As athletes publishing this edition of the THREE newsletter on the same day as the Tokyo 2020 Olympic Games were supposed to begin, we’d like to make use of our platform to share an initiative that the USA Triathlon Foundation announced this week to support triathletes and paratriathletes over the coming year as they delay their Olympic ambitions until 2021. In announcing the launch of The Giving Games, which begins today, the foundation stated, “Now more than ever, our triathletes and paratriathletes need our support. Unlike most of our competing nations, U.S. Olympic and Paralympic sport organizations and their athletes do not receive government funding. Therefore, our elite triathletes and paratriathletes are required to self-support through donations, sponsorships, and event winnings.”
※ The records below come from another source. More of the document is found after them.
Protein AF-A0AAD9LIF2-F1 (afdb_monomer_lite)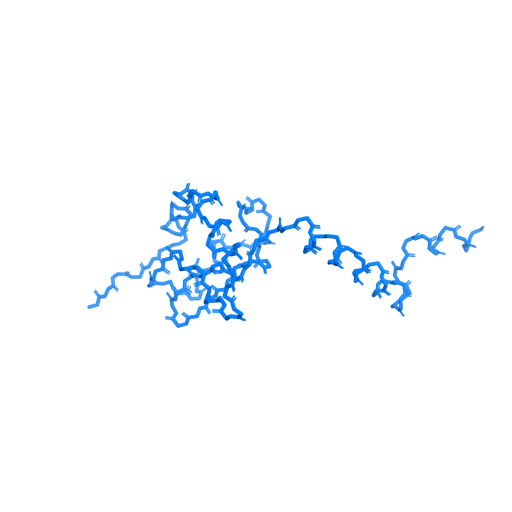

Radius of gyration: 17.7 Å; chains: 1; bounding box: 37×33×51 Å

pLDDT: mean 85.91, std 12.75, range [42.34, 97.44]

Secondary structure (DSSP, 8-state):
-PPPBPHHHHHHHHHT--HHHHHHHHTSS-SSPPPEEEEE-B-HHHHHHHHTTSTT-SS-GGGEEEETTEEEE-----HHHHHHHHHHHHHHHHHTT--HHHHGGG-

Foldseek 3Di:
DPDADALVNLVVLQVPDPVVVVQVQVPDPDPDRDFAWSDFRYDPVRVCVNCPVQPPDPAGPVQWDADPRTITGNDHPDPVNVVVVVVVVQVVCVVVVNRPVVVVVPD

Sequence (107 aa):
MTTLKTADDIRVAIDALELDEVASYFDQDDDEIDPYVVCEGVSIDAFNEYVGDGEGLRISLRFLALYDGRLVIVDLPTTVHESTARSFESEFLAATGNDARLQVAAR

Structure (mmCIF, N/CA/C/O backbone):
data_AF-A0AAD9LIF2-F1
#
_entry.id   AF-A0AAD9LIF2-F1
#
loop_
_atom_site.group_PDB
_atom_site.id
_atom_site.type_symbol
_atom_site.label_atom_id
_atom_site.label_alt_id
_atom_site.label_comp_id
_atom_site.label_asym_id
_atom_site.label_entity_id
_atom_site.label_seq_id
_atom_site.pdbx_PDB_ins_code
_atom_site.Cartn_x
_atom_site.Cartn_y
_atom_site.Cartn_z
_atom_site.occupancy
_atom_site.B_iso_or_equiv
_atom_site.auth_seq_id
_atom_site.auth_comp_id
_atom_site.auth_asym_id
_atom_site.auth_atom_id
_atom_site.pdbx_PDB_model_num
ATOM 1 N N . MET A 1 1 ? -19.932 -6.520 14.678 1.00 46.56 1 MET A N 1
ATOM 2 C CA . MET A 1 1 ? -19.556 -5.723 13.498 1.00 46.56 1 MET A CA 1
ATOM 3 C C . MET A 1 1 ? -18.306 -4.967 13.875 1.00 46.56 1 MET A C 1
ATOM 5 O O . MET A 1 1 ? -18.366 -4.162 14.795 1.00 46.56 1 MET A O 1
ATOM 9 N N . THR A 1 2 ? -17.177 -5.309 13.270 1.00 65.56 2 THR A N 1
ATOM 10 C CA . THR A 1 2 ? -15.981 -4.470 13.317 1.00 65.56 2 THR A CA 1
ATOM 11 C C . THR A 1 2 ? -16.275 -3.195 12.530 1.00 65.56 2 THR A C 1
ATOM 13 O O . THR A 1 2 ? -16.907 -3.248 11.474 1.00 65.56 2 THR A O 1
ATOM 16 N N . THR A 1 3 ? -15.910 -2.042 13.081 1.00 82.25 3 THR A N 1
ATOM 17 C CA . THR A 1 3 ? -16.009 -0.765 12.370 1.00 82.25 3 THR A CA 1
ATOM 18 C C . THR A 1 3 ? -15.069 -0.813 11.170 1.00 82.25 3 THR A C 1
ATOM 20 O O . THR A 1 3 ? -13.901 -1.163 11.335 1.00 82.25 3 THR A O 1
ATOM 23 N N . LEU A 1 4 ? -15.580 -0.506 9.976 1.00 89.88 4 LEU A N 1
ATOM 24 C CA . LEU A 1 4 ? -14.756 -0.419 8.771 1.00 89.88 4 LEU A CA 1
ATOM 25 C C . LEU A 1 4 ? -13.813 0.782 8.868 1.00 89.88 4 LEU A C 1
ATOM 27 O O . LEU A 1 4 ? -14.201 1.833 9.380 1.00 89.88 4 LEU A O 1
ATOM 31 N N . LYS A 1 5 ? -12.592 0.620 8.362 1.00 93.94 5 LYS A N 1
ATOM 32 C CA . LYS A 1 5 ? -11.599 1.689 8.277 1.00 93.94 5 LYS A CA 1
ATOM 33 C C . LYS A 1 5 ? -11.949 2.680 7.173 1.00 93.94 5 LYS A C 1
ATOM 35 O O . LYS A 1 5 ? -12.413 2.295 6.101 1.00 93.94 5 LYS A O 1
ATOM 40 N N . THR A 1 6 ? -11.686 3.949 7.446 1.00 96.69 6 THR A N 1
ATOM 41 C CA . THR A 1 6 ? -11.695 5.041 6.467 1.00 96.69 6 THR A CA 1
ATOM 42 C C . THR A 1 6 ? -10.330 5.178 5.789 1.00 96.69 6 THR A C 1
ATOM 44 O O . THR A 1 6 ? -9.346 4.579 6.228 1.00 96.69 6 THR A O 1
ATOM 47 N N . ALA A 1 7 ? -10.237 6.007 4.746 1.00 96.56 7 ALA A N 1
ATOM 48 C CA . ALA A 1 7 ? -8.954 6.344 4.132 1.00 96.56 7 ALA A CA 1
ATOM 49 C C . ALA A 1 7 ? -7.963 6.975 5.130 1.00 96.56 7 ALA A C 1
ATOM 51 O O . ALA A 1 7 ? -6.771 6.680 5.082 1.00 96.56 7 ALA A O 1
ATOM 52 N N . ASP A 1 8 ? -8.442 7.791 6.073 1.00 96.50 8 ASP A N 1
ATOM 53 C CA . ASP A 1 8 ? -7.590 8.396 7.105 1.00 96.50 8 ASP A CA 1
ATOM 54 C C . ASP A 1 8 ? -7.054 7.353 8.091 1.00 96.50 8 ASP A C 1
ATOM 56 O O . ASP A 1 8 ? -5.880 7.394 8.459 1.00 96.50 8 ASP A O 1
ATOM 60 N N . ASP A 1 9 ? -7.864 6.354 8.449 1.00 97.25 9 ASP A N 1
ATOM 61 C CA . ASP A 1 9 ? -7.411 5.237 9.285 1.00 97.25 9 ASP A CA 1
ATOM 62 C C . ASP A 1 9 ? -6.329 4.393 8.599 1.00 97.25 9 ASP A C 1
ATOM 64 O O . ASP A 1 9 ? -5.491 3.795 9.282 1.00 97.25 9 ASP A O 1
ATOM 68 N N . ILE A 1 10 ? -6.367 4.310 7.263 1.00 97.19 10 ILE A N 1
ATOM 69 C CA . ILE A 1 10 ? -5.330 3.663 6.452 1.00 97.19 10 ILE A CA 1
ATOM 70 C C . ILE A 1 10 ? -4.061 4.517 6.443 1.00 97.19 10 ILE A C 1
ATOM 72 O O . ILE A 1 10 ? -2.985 3.976 6.687 1.00 97.19 10 ILE A O 1
ATOM 76 N N . ARG A 1 11 ? -4.170 5.839 6.228 1.00 96.25 11 ARG A N 1
ATOM 77 C CA . ARG A 1 11 ? -3.019 6.765 6.274 1.00 96.25 11 ARG A CA 1
ATOM 78 C C . ARG A 1 11 ? -2.273 6.643 7.594 1.00 96.25 11 ARG A C 1
ATOM 80 O O . ARG A 1 11 ? -1.072 6.407 7.589 1.00 96.25 11 ARG A O 1
ATOM 87 N N . VAL A 1 12 ? -2.999 6.692 8.710 1.00 96.81 12 VAL A N 1
ATOM 88 C CA . VAL A 1 12 ? -2.418 6.543 10.051 1.00 96.81 12 VAL A CA 1
ATOM 89 C C . VAL A 1 12 ? -1.711 5.196 10.215 1.00 96.81 12 VAL A C 1
ATOM 91 O O . VAL A 1 12 ? -0.614 5.151 10.765 1.00 96.81 12 VAL A O 1
ATOM 94 N N . ALA A 1 13 ? -2.308 4.101 9.734 1.00 96.50 13 ALA A N 1
ATOM 95 C CA . ALA A 1 13 ? -1.691 2.778 9.815 1.00 96.50 13 ALA A CA 1
ATOM 96 C C . ALA A 1 13 ? -0.405 2.689 8.978 1.00 96.50 13 ALA A C 1
ATOM 98 O O . ALA A 1 13 ? 0.603 2.187 9.465 1.00 96.50 13 ALA A O 1
ATOM 99 N N . ILE A 1 14 ? -0.422 3.215 7.749 1.00 95.50 14 ILE A N 1
ATOM 100 C CA . ILE A 1 14 ? 0.749 3.247 6.867 1.00 95.50 14 ILE A CA 1
ATOM 101 C C . ILE A 1 14 ? 1.846 4.136 7.449 1.00 95.50 14 ILE A C 1
ATOM 103 O O . ILE A 1 14 ? 3.011 3.756 7.395 1.00 95.50 14 ILE A O 1
ATOM 107 N N . ASP A 1 15 ? 1.513 5.292 8.022 1.00 95.25 15 ASP A N 1
ATOM 108 C CA . ASP A 1 15 ? 2.481 6.211 8.633 1.00 95.25 15 ASP A CA 1
ATOM 109 C C . ASP A 1 15 ? 3.105 5.644 9.915 1.00 95.25 15 ASP A C 1
ATOM 111 O O . ASP A 1 15 ? 4.257 5.945 10.228 1.00 95.25 15 ASP A O 1
ATOM 115 N N . ALA A 1 16 ? 2.394 4.762 10.617 1.00 96.38 16 ALA A N 1
ATOM 116 C CA . ALA A 1 16 ? 2.907 4.069 11.793 1.00 96.38 16 ALA A CA 1
ATOM 117 C C . ALA A 1 16 ? 3.897 2.933 11.469 1.00 96.38 16 ALA A C 1
ATOM 119 O O . ALA A 1 16 ? 4.549 2.441 12.385 1.00 96.38 16 ALA A O 1
ATOM 120 N N . LEU A 1 17 ? 4.029 2.515 10.202 1.00 94.75 17 LEU A N 1
ATOM 121 C CA . LEU A 1 17 ? 4.938 1.429 9.823 1.00 94.75 17 LEU A CA 1
ATOM 122 C C . LEU A 1 17 ? 6.411 1.794 10.057 1.00 94.75 17 LEU A C 1
ATOM 124 O O . LEU A 1 17 ? 6.901 2.829 9.579 1.00 94.75 17 LEU A O 1
ATOM 128 N N . GLU A 1 18 ? 7.130 0.873 10.697 1.00 93.81 18 GLU A N 1
ATOM 129 C CA . GLU A 1 18 ? 8.590 0.835 10.734 1.00 93.81 18 GLU A CA 1
ATOM 130 C C . GLU A 1 18 ? 9.092 0.102 9.481 1.00 93.81 18 GLU A C 1
ATOM 132 O O . GLU A 1 18 ? 9.061 -1.122 9.398 1.00 93.81 18 GLU A O 1
ATOM 137 N N . LEU A 1 19 ? 9.522 0.852 8.459 1.00 89.25 19 LEU A N 1
ATOM 138 C CA . LEU A 1 19 ? 9.866 0.268 7.151 1.00 89.25 19 LEU A CA 1
ATOM 139 C C . LEU A 1 19 ? 11.035 -0.725 7.214 1.00 89.25 19 LEU A C 1
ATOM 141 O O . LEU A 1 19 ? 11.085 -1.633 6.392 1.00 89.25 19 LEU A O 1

“The Giving Games will allow us to walk with our triathletes and paratriathletes and show them our support during this uncertain and emotional time. We are raising funds to support our athletes and will sustain them, and their dream, during this critical next year.”
Supporters can learn more about and participate in The Giving Games using this link.
Until next month, be well. We hope to see you on a starting line soon.